The original sink I installed was designed for just a cold water supply. The owner wanted the tap water to be warmer, so I added a thermostatic valve before it (accessible, in a compartment below the sink). I had hot and cold supply lines feeding the TS mixing valve, then there was a single run of tubing from the TS valve to the sink's tap. So the water temperature was non-selectable from the folding sink itself, but it could be tweaked by the owner if needed by accessing the tempering valve in the compartment.

The temp is basically a "set and forget" type of thing.

Have your guy look for an "in-line thermostatic valve", or sometimes referred to as an "in-line tempering valve", if you want to go that route. They're around $60-$75.

The drain as well is quite simple. Standard.

To operate, you unfold the sink. Turn on the water to wash. To empty the bowl you fold it up. Water pours out the back of the bowl into the sink's housing and is funneled down the drain.

Some bowls have a deformation on the back rim of the bowl, sort of like a pouring lip on a tea pot. Probably a bad description. But the idea is that if the bowl overflows, water will outflow over the back of the rim through that spout and go down the drain.

The sink I installed did not have that feature. To comply with the overflow, I had to modify the bowl on the sink. I drilled a hole about 3/8" diameter in the top back of the bowl, about a 3/4" or so below the rim.

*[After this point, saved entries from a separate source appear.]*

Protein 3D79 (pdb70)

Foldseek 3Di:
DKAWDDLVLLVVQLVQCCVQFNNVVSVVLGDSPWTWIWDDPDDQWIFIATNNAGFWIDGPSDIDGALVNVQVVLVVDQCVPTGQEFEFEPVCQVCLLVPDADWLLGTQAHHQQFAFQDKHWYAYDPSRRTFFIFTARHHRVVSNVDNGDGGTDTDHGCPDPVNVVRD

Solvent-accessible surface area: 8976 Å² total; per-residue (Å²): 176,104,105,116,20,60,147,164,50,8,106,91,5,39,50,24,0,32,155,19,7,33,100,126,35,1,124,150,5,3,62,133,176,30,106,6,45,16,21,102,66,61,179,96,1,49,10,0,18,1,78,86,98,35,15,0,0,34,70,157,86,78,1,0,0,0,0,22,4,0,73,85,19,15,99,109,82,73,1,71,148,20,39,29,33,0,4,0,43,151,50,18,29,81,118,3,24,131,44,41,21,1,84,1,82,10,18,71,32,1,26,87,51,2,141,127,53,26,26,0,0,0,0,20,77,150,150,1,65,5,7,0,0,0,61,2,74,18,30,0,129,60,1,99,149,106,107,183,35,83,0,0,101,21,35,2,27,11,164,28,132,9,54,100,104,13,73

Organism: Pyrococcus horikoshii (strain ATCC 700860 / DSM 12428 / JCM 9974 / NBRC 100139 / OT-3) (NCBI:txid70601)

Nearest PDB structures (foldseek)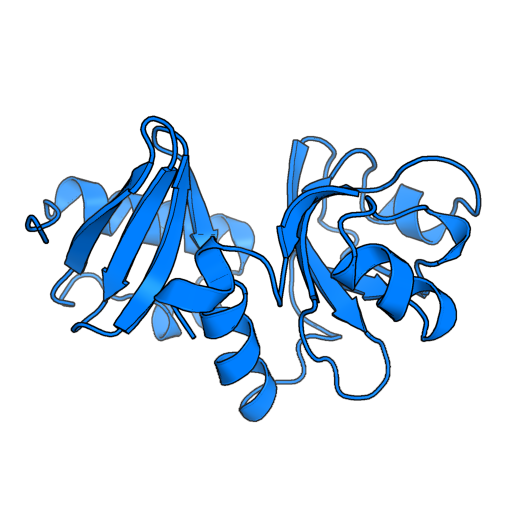:
  3d79-assembly1_A  TM=1.006E+00  e=1.128E-37  Pyrococcus horikoshii
  1q7h-assembly1_A  TM=8.222E-01  e=7.011E-16  Thermoplasma acidophilum DSM 1728
  3r90-assembly1_D  TM=7.832E-01  e=5.324E-13  Homo sapiens
  2cx1-assembly1_A  TM=7.766E-01  e=1.060E-12  Aeropyrum pernix K1
  1it7-assembly1_B  TM=7.698E-01  e=1.100E-09  Pyrococcus horikoshii

Structure (mmCIF, N/CA/C/O backbone):
data_3D79
#
_entry.id   3D79
#
_cell.length_a   52.921
_cell.length_b   52.921
_cell.length_c   133.313
_cell.angle_alpha   90.000
_cell.angle_beta   90.000
_cell.angle_gamma   120.000
#
_symmetry.space_group_name_H-M   'P 32 2 1'
#
loop_
_entity.id
_entity.type
_entity.pdbx_description
1 polymer 'Putative uncharacterized protein PH0734'
2 water water
#
loop_
_atom_site.group_PDB
_atom_site.id
_atom_site.type_symbol
_atom_site.label_atom_id
_atom_site.label_alt_id
_atom_site.label_comp_id
_atom_site.label_asym_id
_atom_site.label_entity_id
_atom_site.label_seq_id
_atom_site.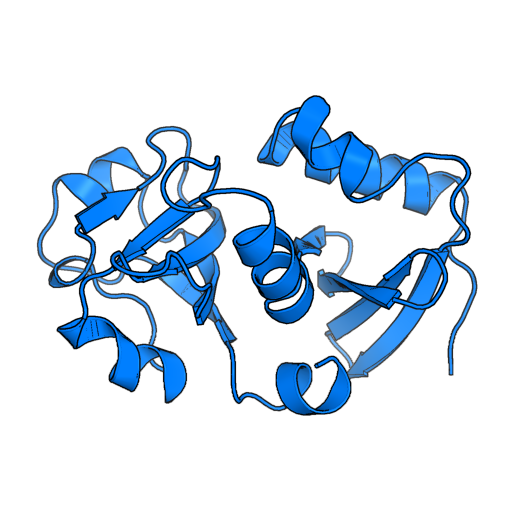pdbx_PDB_ins_code
_atom_site.Cartn_x
_atom_site.Cartn_y
_atom_site.Cartn_z
_atom_site.occupancy
_atom_site.B_iso_or_equiv
_atom_site.auth_seq_id
_atom_site.auth_comp_id
_atom_site.auth_asym_id
_atom_site.auth_atom_id
_atom_site.pdbx_PDB_model_num
ATOM 1 N N . ILE A 1 12 ? -25.182 31.653 26.703 1.00 35.99 5 ILE A N 1
ATOM 2 C CA . ILE A 1 12 ? -24.635 32.428 27.859 1.00 35.97 5 ILE A CA 1
ATOM 3 C C . ILE A 1 12 ? -23.106 32.412 27.901 1.00 35.57 5 ILE A C 1
ATOM 4 O O . ILE A 1 12 ? -22.473 31.398 27.593 1.00 35.55 5 ILE A O 1
ATOM 9 N N . LYS A 1 13 ? -22.525 33.543 28.292 1.00 34.91 6 LYS A N 1
ATOM 10 C CA . LYS A 1 13 ? -21.074 33.688 28.341 1.00 34.25 6 LYS A CA 1
ATOM 11 C C . LYS A 1 13 ? -20.510 33.362 29.724 1.00 33.49 6 LYS A C 1
ATOM 12 O O . LYS A 1 13 ? -20.934 33.936 30.730 1.00 33.85 6 LYS A O 1
ATOM 18 N N . HIS A 1 14 ? -19.561 32.429 29.757 1.00 32.26 7 HIS A N 1
ATOM 19 C CA . HIS A 1 14 ? -18.895 32.012 30.988 1.00 31.06 7 HIS A CA 1
ATOM 20 C C . HIS A 1 14 ? -17.450 32.500 30.971 1.00 29.74 7 HIS A C 1
ATOM 21 O O . HIS A 1 14 ? -16.806 32.456 29.923 1.00 29.50 7 HIS A O 1
ATOM 28 N N . PRO A 1 15 ? -16.929 32.958 32.127 1.00 28.38 8 PRO A N 1
ATOM 29 C CA . PRO A 1 15 ? -15.551 33.448 32.150 1.00 27.16 8 PRO A CA 1
ATOM 30 C C . PRO A 1 15 ? -14.531 32.343 31.881 1.00 25.89 8 PRO A C 1
ATOM 31 O O . PRO A 1 15 ? -14.700 31.211 32.343 1.00 25.66 8 PRO A O 1
ATOM 35 N N . LEU A 1 16 ? -13.488 32.676 31.127 1.00 24.16 9 LEU A N 1
ATOM 36 C CA . LEU A 1 16 ? -12.406 31.740 30.881 1.00 22.92 9 LEU A CA 1
ATOM 37 C C . LEU A 1 16 ? -11.351 31.905 31.963 1.00 21.78 9 LEU A C 1
ATOM 38 O O . LEU A 1 16 ? -10.997 33.033 32.320 1.00 21.38 9 LEU A O 1
ATOM 43 N N . SER A 1 17 ? -10.851 30.780 32.474 1.00 20.55 10 SER A N 1
ATOM 44 C CA . SER A 1 17 ? -9.807 30.783 33.502 1.00 19.49 10 SER A CA 1
ATOM 45 C C . SER A 1 17 ? -8.492 31.345 32.967 1.00 18.58 10 SER A C 1
ATOM 46 O O . SER A 1 17 ? -8.226 31.292 31.766 1.00 17.95 10 SER A O 1
ATOM 49 N N . LYS A 1 18 ? -7.679 31.881 33.875 1.00 17.77 11 LYS A N 1
ATOM 50 C CA . LYS A 1 18 ? -6.338 32.371 33.558 1.00 17.15 11 LYS A CA 1
ATOM 51 C C . LYS A 1 18 ? -5.476 31.288 32.898 1.00 17.54 11 LYS A C 1
ATOM 52 O O . LYS A 1 18 ? -4.739 31.566 31.953 1.00 17.08 11 LYS A O 1
ATOM 58 N N . LYS A 1 19 ? -5.570 30.060 33.409 1.00 17.95 12 LYS A N 1
ATOM 59 C CA . LYS A 1 19 ? -4.860 28.927 32.818 1.00 18.57 12 LYS A CA 1
ATOM 60 C C . LYS A 1 19 ? -5.250 28.753 31.345 1.00 18.16 12 LYS A C 1
ATOM 61 O O . LYS A 1 19 ? -4.383 28.595 30.477 1.00 18.33 12 LYS A O 1
ATOM 67 N N . ASP A 1 20 ? -6.550 28.808 31.065 1.00 17.84 13 ASP A N 1
ATOM 68 C CA . ASP A 1 20 ? -7.035 28.681 29.694 1.00 18.20 13 ASP A CA 1
ATOM 69 C C . ASP A 1 20 ? -6.617 29.855 28.809 1.00 17.52 13 ASP A C 1
ATOM 70 O O . ASP A 1 20 ? -6.244 29.657 27.653 1.00 17.41 13 ASP A O 1
ATOM 75 N N . VAL A 1 21 ? -6.658 31.071 29.358 1.00 16.89 14 VAL A N 1
ATOM 76 C CA . VAL A 1 21 ? -6.203 32.259 28.624 1.00 16.13 14 VAL A CA 1
ATOM 77 C C . VAL A 1 21 ? -4.738 32.098 28.205 1.00 15.92 14 VAL A C 1
ATOM 78 O O . VAL A 1 21 ? -4.378 32.341 27.051 1.00 15.48 14 VAL A O 1
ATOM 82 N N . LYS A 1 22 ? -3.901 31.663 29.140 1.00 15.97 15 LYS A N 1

Then I added a small piece of metal tubing, 1/2" diameter and about 3/4" long, right behind the hole. The piece of tubing acted as a chute to direct water that went through the overflow hole down the drain. Without that piece of tubing, overflow water would have simply run down the outside of the bowl and cascaded off the bottom of the bowl and on to the floor.

You'll need to add a trap. That's about it. The sink I installed was designed for the plumbing to be hidden. I hid the trap and the supply shut off valve (and the TS tempering valve) in a wall stud bay compartment behind a hidden door built in to the wall's wainscot.

If you want exposed plumbing you can do that, but be careful how it projects from the wall in relation to the sink. You can get metal tubing in myriad finishes, from rough and rustic to fine polished metal.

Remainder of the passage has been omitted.